__Dataset content__:
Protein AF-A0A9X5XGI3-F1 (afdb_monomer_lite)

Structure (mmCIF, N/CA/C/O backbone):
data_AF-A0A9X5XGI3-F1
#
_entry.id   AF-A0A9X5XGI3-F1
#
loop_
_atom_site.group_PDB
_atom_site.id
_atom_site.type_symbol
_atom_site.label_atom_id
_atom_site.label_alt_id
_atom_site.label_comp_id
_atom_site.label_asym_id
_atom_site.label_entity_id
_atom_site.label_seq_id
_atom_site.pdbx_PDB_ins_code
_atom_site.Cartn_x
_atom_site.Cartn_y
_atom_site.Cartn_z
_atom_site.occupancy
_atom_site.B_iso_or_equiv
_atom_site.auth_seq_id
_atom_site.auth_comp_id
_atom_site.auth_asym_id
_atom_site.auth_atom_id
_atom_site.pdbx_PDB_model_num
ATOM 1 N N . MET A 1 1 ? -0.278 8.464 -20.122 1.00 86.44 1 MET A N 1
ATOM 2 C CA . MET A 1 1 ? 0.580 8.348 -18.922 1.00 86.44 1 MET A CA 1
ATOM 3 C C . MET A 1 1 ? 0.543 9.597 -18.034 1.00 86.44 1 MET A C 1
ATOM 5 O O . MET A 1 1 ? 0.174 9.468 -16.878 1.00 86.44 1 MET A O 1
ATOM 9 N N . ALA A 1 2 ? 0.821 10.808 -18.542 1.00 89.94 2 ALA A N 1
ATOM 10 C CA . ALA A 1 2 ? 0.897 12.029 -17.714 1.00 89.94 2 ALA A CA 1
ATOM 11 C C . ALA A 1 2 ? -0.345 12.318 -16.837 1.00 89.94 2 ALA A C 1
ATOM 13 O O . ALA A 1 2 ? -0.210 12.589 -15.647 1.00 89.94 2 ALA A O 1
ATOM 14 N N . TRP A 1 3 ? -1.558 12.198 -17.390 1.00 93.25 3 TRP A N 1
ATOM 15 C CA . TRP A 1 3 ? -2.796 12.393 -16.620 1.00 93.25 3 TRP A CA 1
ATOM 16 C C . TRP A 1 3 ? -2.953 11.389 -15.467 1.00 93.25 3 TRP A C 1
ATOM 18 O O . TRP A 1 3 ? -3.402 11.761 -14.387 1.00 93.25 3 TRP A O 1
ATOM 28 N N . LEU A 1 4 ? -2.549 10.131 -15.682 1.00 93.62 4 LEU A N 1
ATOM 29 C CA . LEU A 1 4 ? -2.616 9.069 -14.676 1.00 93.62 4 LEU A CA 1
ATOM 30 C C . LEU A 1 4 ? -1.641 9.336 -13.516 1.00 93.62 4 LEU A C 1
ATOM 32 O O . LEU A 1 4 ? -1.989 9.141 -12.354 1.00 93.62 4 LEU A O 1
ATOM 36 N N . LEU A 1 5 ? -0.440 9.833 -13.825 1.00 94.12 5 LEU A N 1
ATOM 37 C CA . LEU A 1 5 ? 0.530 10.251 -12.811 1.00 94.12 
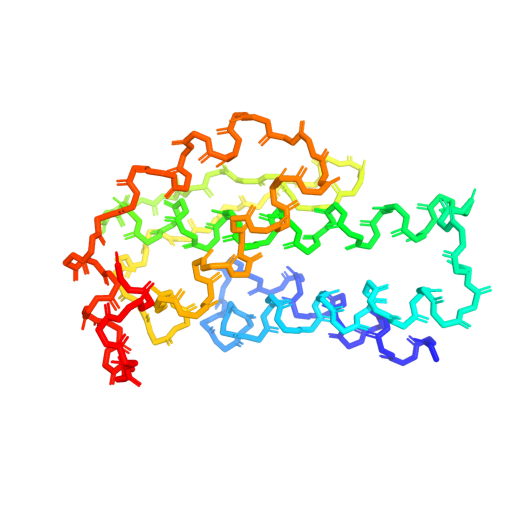5 LEU A CA 1
ATOM 38 C C . LEU A 1 5 ? -0.007 11.429 -11.990 1.00 94.12 5 LEU A C 1
ATOM 40 O O . LEU A 1 5 ? 0.038 11.400 -10.765 1.00 94.12 5 LEU A O 1
ATOM 44 N N . GLN A 1 6 ? -0.594 12.432 -12.649 1.00 94.56 6 GLN A N 1
ATOM 45 C CA . GLN A 1 6 ? -1.174 13.591 -11.968 1.00 94.56 6 GLN A CA 1
ATOM 46 C C . GLN A 1 6 ? -2.394 13.222 -11.109 1.00 94.56 6 GLN A C 1
ATOM 48 O O . GLN A 1 6 ? -2.584 13.768 -10.020 1.00 94.56 6 GLN A O 1
ATOM 53 N N . SER A 1 7 ? -3.263 12.329 -11.590 1.00 95.00 7 SER A N 1
ATOM 54 C CA . SER A 1 7 ? -4.424 11.877 -10.822 1.00 95.00 7 SER A CA 1
ATOM 55 C C . SER A 1 7 ? -3.999 11.063 -9.600 1.00 95.00 7 SER A C 1
ATOM 57 O O . SER A 1 7 ? -4.507 11.329 -8.512 1.00 95.00 7 SER A O 1
ATOM 59 N N . THR A 1 8 ? -3.022 10.166 -9.753 1.00 96.75 8 THR A N 1
ATOM 60 C CA . THR A 1 8 ? -2.466 9.366 -8.653 1.00 96.75 8 THR A CA 1
ATOM 61 C C . THR A 1 8 ? -1.731 10.238 -7.641 1.00 96.75 8 THR A C 1
ATOM 63 O O . THR A 1 8 ? -1.992 10.114 -6.449 1.00 96.75 8 THR A O 1
ATOM 66 N N . GLY A 1 9 ? -0.904 11.190 -8.084 1.00 96.12 9 GLY A N 1
ATOM 67 C CA . GLY A 1 9 ? -0.224 12.139 -7.195 1.00 96.12 9 GLY A CA 1
ATOM 68 C C . GLY A 1 9 ? -1.204 12.888 -6.288 1.00 96.12 9 GLY A C 1
ATOM 69 O O . GLY A 1 9 ? -1.047 12.881 -5.072 1.00 96.12 9 GLY A O 1
ATOM 70 N N . ARG A 1 10 ? -2.317 13.396 -6.843 1.00 96.00 10 ARG A N 1
ATOM 71 C CA . ARG A 1 10 ? -3.376 14.050 -6.046 1.00 96.00 10 ARG A CA 1
ATOM 72 C C . ARG A 1 10 ? -4.035 13.131 -5.015 1.00 96.00 10 ARG A C 1
ATOM 74 O O . ARG A 1 10 ? -4.509 13.621 -3.990 1.00 96.00 10 ARG A O 1
ATOM 81 N N . VAL A 1 11 ? -4.133 11.832 -5.300 1.00 97.31 11 VAL A N 1
ATOM 82 C CA . VAL A 1 11 ? -4.636 10.841 -4.338 1.00 97.31 11 VAL A CA 1
ATOM 83 C C . VAL A 1 11 ? -3.625 10.673 -3.203 1.00 97.31 11 VAL A C 1
ATOM 85 O O . VAL A 1 11 ? -4.005 10.819 -2.042 1.00 97.31 11 VAL A O 1
ATOM 88 N N . LEU A 1 12 ? -2.346 10.459 -3.533 1.00 96.56 12 LEU A N 1
ATOM 89 C CA . LEU A 1 12 ? -1.263 10.263 -2.559 1.00 96.56 12 LEU A CA 1
ATOM 90 C C . LEU A 1 12 ? -1.029 11.495 -1.668 1.00 96.56 12 LEU A C 1
ATOM 92 O O . LEU A 1 12 ? -0.803 11.363 -0.464 1.00 96.56 12 LEU A O 1
ATOM 96 N N . ASP A 1 13 ? -1.164 12.699 -2.222 1.00 96.12 13 ASP A N 1
ATOM 97 C CA . ASP A 1 13 ? -1.033 13.956 -1.477 1.00 96.12 13 ASP A CA 1
ATOM 98 C C . ASP A 1 13 ? -2.075 14.104 -0.366 1.00 96.12 13 ASP A C 1
ATOM 100 O O . ASP A 1 13 ? -1.828 14.775 0.632 1.00 96.12 13 ASP A O 1
ATOM 104 N N . ARG A 1 14 ? -3.233 13.456 -0.518 1.00 96.31 14 ARG A N 1
ATOM 105 C CA . ARG A 1 14 ? -4.395 13.596 0.371 1.00 96.31 14 ARG A CA 1
ATOM 106 C C . ARG A 1 14 ? -4.597 12.407 1.307 1.00 96.31 14 ARG A C 1
ATOM 108 O O . ARG A 1 14 ? -5.638 12.327 1.956 1.00 96.31 14 ARG A O 1
ATOM 115 N N . LEU A 1 15 ? -3.634 11.491 1.379 1.00 96.50 15 LEU A N 1
ATOM 116 C CA . LEU A 1 15 ? -3.736 10.275 2.188 1.00 96.50 15 LEU A CA 1
ATOM 117 C C . LEU A 1 15 ? -3.998 10.540 3.676 1.00 96.50 15 LEU A C 1
ATOM 119 O O . LEU A 1 15 ? -4.784 9.822 4.285 1.00 96.50 15 LEU A O 1
ATOM 123 N N . GLU A 1 16 ? -3.381 11.576 4.247 1.00 97.12 16 GLU A N 1
ATOM 124 C CA . GLU A 1 16 ? -3.501 11.895 5.678 1.00 97.12 16 GLU A CA 1
ATOM 125 C C . GLU A 1 16 ? -4.903 12.409 6.050 1.00 97.12 16 GLU A C 1
ATOM 127 O O . GLU A 1 16 ? -5.378 12.175 7.156 1.00 97.12 16 GLU A O 1
ATOM 132 N N . GLY A 1 17 ? -5.583 13.094 5.122 1.00 95.94 17 GLY A N 1
ATOM 133 C CA . GLY A 1 17 ? -6.824 13.823 5.406 1.00 95.94 17 GLY A CA 1
ATOM 134 C C . GLY A 1 17 ? -8.077 13.306 4.699 1.00 95.94 17 GLY A C 1
ATOM 135 O O . GLY A 1 17 ? -9.160 13.834 4.935 1.00 95.94 17 GLY A O 1
ATOM 136 N N . SER A 1 18 ? -7.972 12.319 3.803 1.00 97.75 18 SER A N 1
ATOM 137 C CA . SER A 1 18 ? -9.110 11.851 3.005 1.00 97.75 18 SER A CA 1
ATOM 138 C C . SER A 1 18 ? -9.232 10.331 3.012 1.00 97.75 18 SER A C 1
ATOM 140 O O . SER A 1 18 ? -8.380 9.607 2.500 1.00 97.75 18 SER A O 1
ATOM 142 N N . GLU A 1 19 ? -10.343 9.834 3.558 1.00 97.44 19 GLU A N 1
ATOM 143 C CA . GLU A 1 19 ? -10.727 8.421 3.460 1.00 97.44 19 GLU A CA 1
ATOM 144 C C . GLU A 1 19 ? -10.910 7.978 2.006 1.00 97.44 19 GLU A C 1
ATOM 146 O O . GLU A 1 19 ? -10.359 6.961 1.604 1.00 97.44 19 GLU A O 1
ATOM 151 N N . MET A 1 20 ? -11.567 8.797 1.179 1.00 97.62 20 MET A N 1
ATOM 152 C CA . MET A 1 20 ? -11.717 8.513 -0.252 1.00 97.62 20 MET A CA 1
ATOM 153 C C . MET A 1 20 ? -10.362 8.395 -0.965 1.00 97.62 20 MET A C 1
ATOM 155 O O . MET A 1 20 ? -10.197 7.555 -1.848 1.00 97.62 20 MET A O 1
ATOM 159 N N . SER A 1 21 ? -9.368 9.209 -0.591 1.00 98.00 21 SER A N 1
ATOM 160 C CA . SER A 1 21 ? -8.015 9.036 -1.126 1.00 98.00 21 SER A CA 1
ATOM 161 C C . SER A 1 21 ? -7.390 7.718 -0.683 1.00 98.00 21 SER A C 1
ATOM 163 O O . SER A 1 21 ? -6.841 7.022 -1.529 1.00 98.00 21 SER A O 1
ATOM 165 N N . ARG A 1 22 ? -7.504 7.342 0.597 1.00 98.06 22 ARG A N 1
ATOM 166 C CA . ARG A 1 22 ? -7.001 6.054 1.112 1.00 98.06 22 ARG A CA 1
ATOM 167 C C . ARG A 1 22 ? -7.657 4.864 0.412 1.00 98.06 22 ARG A C 1
ATOM 169 O O . ARG A 1 22 ? -6.938 3.993 -0.069 1.00 98.06 22 ARG A O 1
ATOM 176 N N . PHE A 1 23 ? -8.977 4.906 0.227 1.00 97.81 23 PHE A N 1
ATOM 177 C CA . PHE A 1 23 ? -9.740 3.912 -0.532 1.00 97.81 23 PHE A CA 1
ATOM 178 C C . PHE A 1 23 ? -9.203 3.722 -1.961 1.00 97.81 23 PHE A C 1
ATOM 180 O O . PHE A 1 23 ? -9.077 2.601 -2.441 1.00 97.81 23 PHE A O 1
ATOM 187 N N . ARG A 1 24 ? -8.832 4.812 -2.646 1.00 98.06 24 ARG A N 1
ATOM 188 C CA . ARG A 1 24 ? -8.360 4.774 -4.044 1.00 98.06 24 ARG A CA 1
ATOM 189 C C . ARG A 1 24 ? -6.859 4.550 -4.210 1.00 98.06 24 ARG A C 1
ATOM 191 O O . ARG A 1 24 ? -6.406 4.349 -5.339 1.00 98.06 24 ARG A O 1
ATOM 198 N N . ALA A 1 25 ? -6.078 4.671 -3.141 1.00 98.00 25 ALA A N 1
ATOM 199 C CA . ALA A 1 25 ? -4.636 4.857 -3.240 1.00 98
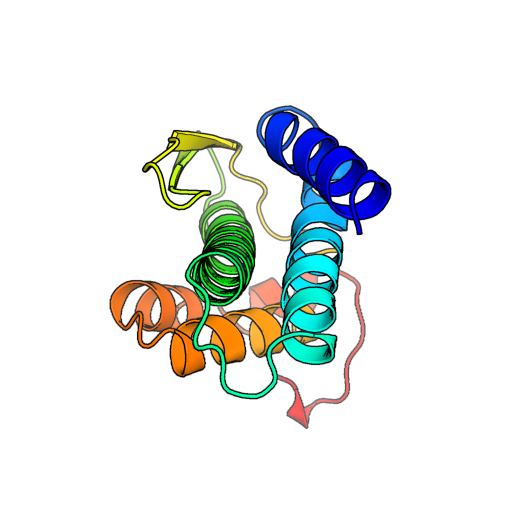.00 25 ALA A CA 1
ATOM 200 C C . ALA A 1 25 ? -3.921 3.649 -3.840 1.00 98.00 25 ALA A C 1
ATOM 202 O O . ALA A 1 25 ? -3.139 3.818 -4.775 1.00 98.00 25 ALA A O 1
ATOM 203 N N . LEU A 1 26 ? -4.211 2.445 -3.333 1.00 98.44 26 LEU A N 1
ATOM 204 C CA . LEU A 1 26 ? -3.543 1.230 -3.797 1.00 98.44 26 LEU A CA 1
ATOM 205 C C . LEU A 1 26 ? -3.868 0.944 -5.264 1.00 98.44 26 LEU A C 1
ATOM 207 O O . LEU A 1 26 ? -2.956 0.717 -6.053 1.00 98.44 26 LEU A O 1
ATOM 211 N N . ASP A 1 27 ? -5.145 1.014 -5.642 1.00 98.12 27 ASP A N 1
ATOM 212 C CA . ASP A 1 27 ? -5.578 0.775 -7.021 1.00 98.12 27 ASP A CA 1
ATOM 213 C C . ASP A 1 27 ? -4.977 1.798 -7.999 1.00 98.12 27 ASP A C 1
ATOM 215 O O . ASP A 1 27 ? -4.436 1.433 -9.047 1.00 98.12 27 ASP A O 1
ATOM 219 N N . SER A 1 28 ? -4.967 3.082 -7.618 1.00 97.94 28 SER A N 1
ATOM 220 C CA . SER A 1 28 ? -4.368 4.143 -8.438 1.00 97.94 28 SER A CA 1
ATOM 221 C C . SER A 1 28 ? -2.860 3.921 -8.614 1.00 97.94 28 SER A C 1
ATOM 223 O O . SER A 1 28 ? -2.362 3.938 -9.740 1.00 97.94 28 SER A O 1
ATOM 225 N N . ALA A 1 29 ? -2.134 3.647 -7.523 1.00 97.94 29 ALA A N 1
ATOM 226 C CA . ALA A 1 29 ? -0.693 3.400 -7.559 1.00 97.94 29 ALA A CA 1
ATOM 227 C C . ALA A 1 29 ? -0.339 2.131 -8.354 1.00 97.94 29 ALA A C 1
ATOM 229 O O . ALA A 1 29 ? 0.576 2.146 -9.179 1.00 97.94 29 ALA A O 1
ATOM 230 N N . LEU A 1 30 ? -1.099 1.047 -8.178 1.00 97.69 30 LEU A N 1
ATOM 231 C CA . LEU A 1 30 ? -0.892 -0.198 -8.915 1.00 97.69 30 LEU A CA 1
ATOM 232 C C . LEU A 1 30 ? -1.204 -0.038 -10.409 1.00 97.69 30 LEU A C 1
ATOM 234 O O . LEU A 1 30 ? -0.510 -0.612 -11.249 1.00 97.69 30 LEU A O 1
ATOM 238 N N . THR A 1 31 ? -2.202 0.774 -10.761 1.00 97.75 31 THR A N 1
ATOM 239 C CA . THR A 1 31 ? -2.499 1.122 -12.158 1.00 97.75 31 THR A CA 1
ATOM 240 C C . THR A 1 31 ? -1.326 1.856 -12.808 1.00 97.75 31 THR A C 1
ATOM 242 O O . THR A 1 31 ? -0.984 1.567 -13.958 1.00 97.75 31 THR A O 1
ATOM 245 N N . VAL A 1 32 ? -0.654 2.756 -12.078 1.00 97.25 32 VAL A N 1
ATOM 246 C CA . VAL A 1 32 ? 0.583 3.402 -12.551 1.00 97.25 32 VAL A CA 1
ATOM 247 C C . VAL A 1 32 ? 1.691 2.377 -12.774 1.00 97.25 32 VAL A C 1
ATOM 249 O O . VAL A 1 32 ? 2.266 2.347 -13.862 1.00 97.25 32 VAL A O 1
ATOM 252 N N . ALA A 1 33 ? 1.953 1.509 -11.793 1.00 96.12 33 ALA A N 1
ATOM 253 C CA . ALA A 1 33 ? 2.995 0.484 -11.888 1.00 96.12 33 ALA A CA 1
ATOM 254 C C . ALA A 1 33 ? 2.786 -0.443 -13.098 1.00 96.12 33 ALA A C 1
ATOM 256 O O . ALA A 1 33 ? 3.688 -0.629 -13.914 1.00 96.12 33 ALA A O 1
ATOM 257 N N . LYS A 1 34 ? 1.557 -0.941 -13.288 1.00 95.62 34 LYS A N 1
ATOM 258 C CA . LYS A 1 34 ? 1.186 -1.767 -14.448 1.00 95.62 34 LYS A CA 1
ATOM 259 C C . LYS A 1 34 ? 1.338 -1.018 -15.776 1.00 95.62 34 LYS A C 1
ATOM 261 O O . LYS A 1 34 ? 1.768 -1.606 -16.765 1.00 95.62 34 LYS A O 1
ATOM 266 N N . SER A 1 35 ? 1.017 0.276 -15.805 1.00 96.06 35 SER A N 1
ATOM 267 C CA . SER A 1 35 ? 1.150 1.103 -17.013 1.00 96.06 35 SER A CA 1
ATOM 268 C C . SER A 1 35 ? 2.611 1.321 -17.423 1.00 96.06 35 SER A C 1
ATOM 270 O O . SER A 1 35 ? 2.901 1.404 -18.617 1.00 96.06 35 SER A O 1
ATOM 272 N N . TYR A 1 36 ? 3.540 1.383 -16.463 1.00 95.75 36 TYR A N 1
ATOM 273 C CA . TYR A 1 36 ? 4.972 1.419 -16.770 1.00 95.75 36 TYR A CA 1
ATOM 274 C C . TYR A 1 36 ? 5.450 0.114 -17.410 1.00 95.75 36 TYR A C 1
ATOM 276 O O . TYR A 1 36 ? 6.124 0.167 -18.436 1.00 95.75 36 TYR A O 1
ATOM 284 N N . CYS A 1 37 ? 5.007 -1.046 -16.912 1.00 93.38 37 CYS A N 1
ATOM 285 C CA . CYS A 1 37 ? 5.359 -2.344 -17.501 1.00 93.38 37 CYS A CA 1
ATOM 286 C C . CYS A 1 37 ? 4.926 -2.500 -18.969 1.00 93.38 37 CYS A C 1
ATOM 288 O O . CYS A 1 37 ? 5.548 -3.261 -19.704 1.00 93.38 37 CYS A O 1
ATOM 290 N N . ALA A 1 38 ? 3.897 -1.775 -19.422 1.00 92.81 38 ALA A N 1
ATOM 291 C CA . ALA A 1 38 ? 3.498 -1.785 -20.831 1.00 92.81 38 ALA A CA 1
ATOM 292 C C . ALA A 1 38 ? 4.557 -1.163 -21.763 1.00 92.81 38 ALA A C 1
ATOM 294 O O . ALA A 1 38 ? 4.624 -1.528 -22.933 1.00 92.81 38 ALA A O 1
ATOM 295 N N . ASN A 1 39 ? 5.374 -0.234 -21.254 1.00 90.88 39 ASN A N 1
ATOM 296 C CA . ASN A 1 39 ? 6.428 0.447 -22.014 1.00 90.88 39 ASN A CA 1
ATOM 297 C C . ASN A 1 39 ? 7.839 -0.039 -21.642 1.00 90.88 39 ASN A C 1
ATOM 299 O O . ASN A 1 39 ? 8.775 0.149 -22.413 1.00 90.88 39 ASN A O 1
ATOM 303 N N . ASP A 1 40 ? 7.988 -0.661 -20.473 1.00 95.50 40 ASP A N 1
ATOM 304 C CA . ASP A 1 40 ? 9.238 -1.192 -19.937 1.00 95.50 40 ASP A CA 1
ATOM 305 C C . ASP A 1 40 ? 9.006 -2.601 -19.351 1.00 95.50 40 ASP A C 1
ATOM 307 O O . ASP A 1 40 ? 8.916 -2.780 -18.131 1.00 95.50 40 ASP A O 1
ATOM 311 N N . PRO A 1 41 ? 8.857 -3.624 -20.213 1.00 89.62 41 PRO A N 1
ATOM 312 C CA . PRO A 1 41 ? 8.513 -4.981 -19.783 1.00 89.62 41 PRO A CA 1
ATOM 313 C C . PRO A 1 41 ? 9.616 -5.657 -18.959 1.00 89.62 41 PRO A C 1
ATOM 315 O O . PRO A 1 41 ? 9.341 -6.611 -18.236 1.00 89.62 41 PRO A O 1
ATOM 318 N N . TRP A 1 42 ? 10.853 -5.167 -19.055 1.00 91.50 42 TRP A N 1
ATOM 319 C CA . TRP A 1 42 ? 12.001 -5.687 -18.311 1.00 91.50 42 TRP A CA 1
ATOM 320 C C . TRP A 1 42 ? 12.253 -4.941 -16.997 1.00 91.50 42 TRP A C 1
ATOM 322 O O . TRP A 1 42 ? 13.192 -5.295 -16.287 1.00 91.50 42 TRP A O 1
ATOM 332 N N . ALA A 1 43 ? 11.430 -3.933 -16.674 1.00 90.88 43 ALA A N 1
ATOM 333 C CA . ALA A 1 43 ? 11.605 -3.058 -15.516 1.00 90.88 43 ALA A CA 1
ATOM 334 C C . ALA A 1 43 ? 13.028 -2.467 -15.422 1.00 90.88 43 ALA A C 1
ATOM 336 O O . ALA A 1 43 ? 13.611 -2.394 -14.340 1.00 90.88 43 ALA A O 1
ATOM 337 N N . GLY A 1 44 ? 13.605 -2.095 -16.570 1.00 94.69 44 GLY A N 1
ATOM 338 C CA . GLY A 1 44 ? 14.953 -1.531 -16.655 1.00 94.69 44 GLY A CA 1
ATOM 339 C C . GLY A 1 44 ? 15.015 -0.045 -16.301 1.00 94.69 44 GLY A C 1
ATOM 340 O O . GLY A 1 44 ? 16.085 0.456 -15.955 1.00 94.69 44 GLY A O 1
ATOM 341 N N . ASN A 1 45 ? 13.882 0.657 -16.365 1.00 96.19 45 ASN A N 1
ATOM 342 C CA . ASN A 1 45 ? 13.786 2.074 -16.047 1.00 96.19 45 ASN A CA 1
ATOM 343 C C . ASN A 1 45 ? 13.511 2.284 -14.555 1.00 96.19 45 ASN A C 1
ATOM 345 O O . ASN A 1 45 ? 12.726 1.565 -13.928 1.00 96.19 45 ASN A O 1
ATOM 349 N N . PHE A 1 46 ? 14.121 3.327 -13.993 1.00 94.56 46 PHE A N 1
ATOM 350 C CA . PHE A 1 46 ? 13.961 3.673 -12.582 1.00 94.56 46 PHE A CA 1
ATOM 351 C C . PHE A 1 46 ? 12.502 3.992 -12.230 1.00 94.56 46 PHE A C 1
ATOM 353 O O . PHE A 1 46 ? 12.020 3.597 -11.173 1.00 94.56 46 PHE A O 1
ATOM 360 N N . GLU A 1 47 ? 11.776 4.646 -13.132 1.00 94.88 47 GLU A N 1
ATOM 361 C CA . GLU A 1 47 ? 10.379 5.040 -12.953 1.00 94.88 47 GLU A CA 1
ATOM 362 C C . GLU A 1 47 ? 9.452 3.825 -12.812 1.00 94.88 47 GLU A C 1
ATOM 364 O O . GLU A 1 47 ? 8.489 3.857 -12.043 1.00 94.88 47 GLU A O 1
ATOM 369 N N . THR A 1 48 ? 9.761 2.727 -13.513 1.00 95.94 48 THR A N 1
ATOM 370 C CA . THR A 1 48 ? 9.036 1.461 -13.361 1.00 95.94 48 THR A CA 1
ATOM 371 C C . THR A 1 48 ? 9.230 0.929 -11.946 1.00 95.94 48 THR A C 1
ATOM 373 O O . THR A 1 48 ? 8.252 0.634 -11.259 1.00 95.94 48 THR A O 1
ATOM 376 N N . TRP A 1 49 ? 10.479 0.862 -11.477 1.00 95.06 49 TRP A N 1
ATOM 377 C CA . TRP A 1 49 ? 10.797 0.431 -10.115 1.00 95.06 49 TRP A CA 1
ATOM 378 C C . TRP A 1 49 ? 10.136 1.324 -9.053 1.00 95.06 49 TRP A C 1
ATOM 380 O O . TRP A 1 49 ? 9.488 0.818 -8.136 1.00 95.06 49 TRP A O 1
ATOM 390 N N . GLU A 1 50 ? 10.227 2.646 -9.208 1.00 95.56 50 GLU A N 1
ATOM 391 C CA . GLU A 1 50 ? 9.626 3.631 -8.304 1.00 95.56 50 GLU A CA 1
ATOM 392 C C . GLU A 1 50 ? 8.108 3.443 -8.181 1.00 95.56 50 GLU A C 1
ATOM 394 O O . GLU A 1 50 ? 7.562 3.499 -7.075 1.00 95.56 50 GLU A O 1
ATOM 399 N N . ALA A 1 51 ? 7.414 3.180 -9.290 1.00 96.62 51 ALA A N 1
ATOM 400 C CA . ALA A 1 51 ? 5.972 2.967 -9.273 1.00 96.62 51 ALA A CA 1
ATOM 401 C C . ALA A 1 51 ? 5.573 1.695 -8.503 1.00 96.62 51 ALA A C 1
ATOM 403 O O . ALA A 1 51 ? 4.620 1.728 -7.719 1.00 96.62 51 ALA A O 1
ATOM 404 N N . TRP A 1 52 ? 6.315 0.594 -8.673 1.00 97.06 52 TRP A N 1
ATOM 405 C CA . TRP A 1 52 ? 6.092 -0.644 -7.915 1.00 97.06 52 TRP A CA 1
ATOM 406 C C . TRP A 1 52 ? 6.360 -0.456 -6.419 1.00 97.06 52 TRP A C 1
ATOM 408 O O . TRP A 1 52 ? 5.538 -0.859 -5.593 1.00 97.06 52 TRP A O 1
ATOM 418 N N . VAL A 1 53 ? 7.456 0.224 -6.065 1.00 96.88 53 VAL A N 1
ATOM 419 C CA . VAL A 1 53 ? 7.776 0.562 -4.670 1.00 96.88 53 VAL A CA 1
ATOM 420 C C . VAL A 1 53 ? 6.690 1.440 -4.055 1.00 96.88 53 VAL A C 1
ATOM 422 O O . VAL A 1 53 ? 6.243 1.166 -2.944 1.00 96.88 53 VAL A O 1
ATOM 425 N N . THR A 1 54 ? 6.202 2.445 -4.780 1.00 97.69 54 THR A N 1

__Directions for this task__:
Copy out the lines above exactly, beginning at the one that contains "ATOM 345 O O" and ending at the one that contains "ATOM 399 N N".

__Reply__:
ATOM 345 O O . ASN A 1 45 ? 12.726 1.565 -13.928 1.00 96.19 45 ASN A O 1
ATOM 349 N N . PHE A 1 46 ? 14.121 3.327 -13.993 1.00 94.56 46 PHE A N 1
ATOM 350 C CA . PHE A 1 46 ? 13.961 3.673 -12.582 1.00 94.56 46 PHE A CA 1
ATOM 351 C C . PHE A 1 46 ? 12.502 3.992 -12.230 1.00 94.56 46 PHE A C 1
ATOM 353 O O . PHE A 1 46 ? 12.020 3.597 -11.173 1.00 94.56 46 PHE A O 1
ATOM 360 N N . GLU A 1 47 ? 11.776 4.646 -13.132 1.00 94.88 47 GLU A N 1
ATOM 361 C CA . GLU A 1 47 ? 10.379 5.040 -12.953 1.00 94.88 47 GLU A CA 1
ATOM 362 C C . GLU A 1 47 ? 9.452 3.825 -12.812 1.00 94.88 47 GLU A C 1
ATOM 364 O O . GLU A 1 47 ? 8.489 3.857 -12.043 1.00 94.88 47 GLU A O 1
ATOM 369 N N . THR A 1 48 ? 9.761 2.727 -13.513 1.00 95.94 48 THR A N 1
ATOM 370 C CA . THR A 1 48 ? 9.036 1.461 -13.361 1.00 95.94 48 THR A CA 1
ATOM 371 C C . THR A 1 48 ? 9.230 0.929 -11.946 1.00 95.94 48 THR A C 1
ATOM 373 O O . THR A 1 48 ? 8.252 0.634 -11.259 1.00 95.94 48 THR A O 1
ATOM 376 N N . TRP A 1 49 ? 10.479 0.862 -11.477 1.00 95.06 49 TRP A N 1
ATOM 377 C CA . TRP A 1 49 ? 10.797 0.431 -10.115 1.00 95.06 49 TRP A CA 1
ATOM 378 C C . TRP A 1 49 ? 10.136 1.324 -9.053 1.00 95.06 49 TRP A C 1
ATOM 380 O O . TRP A 1 49 ? 9.488 0.818 -8.136 1.00 95.06 49 TRP A O 1
ATOM 390 N N . GLU A 1 50 ? 10.227 2.646 -9.208 1.00 95.56 50 GLU A N 1
ATOM 391 C CA . GLU A 1 50 ? 9.626 3.631 -8.304 1.00 95.56 50 GLU A CA 1
ATOM 392 C C . GLU A 1 50 ? 8.108 3.443 -8.181 1.00 95.56 50 GLU A C 1
ATOM 394 O O . GLU A 1 50 ? 7.562 3.499 -7.075 1.00 95.56 50 GLU A O 1
ATOM 399 N N . ALA A 1 51 ? 7.414 3.180 -9.290 1.00 96.62 51 ALA A N 1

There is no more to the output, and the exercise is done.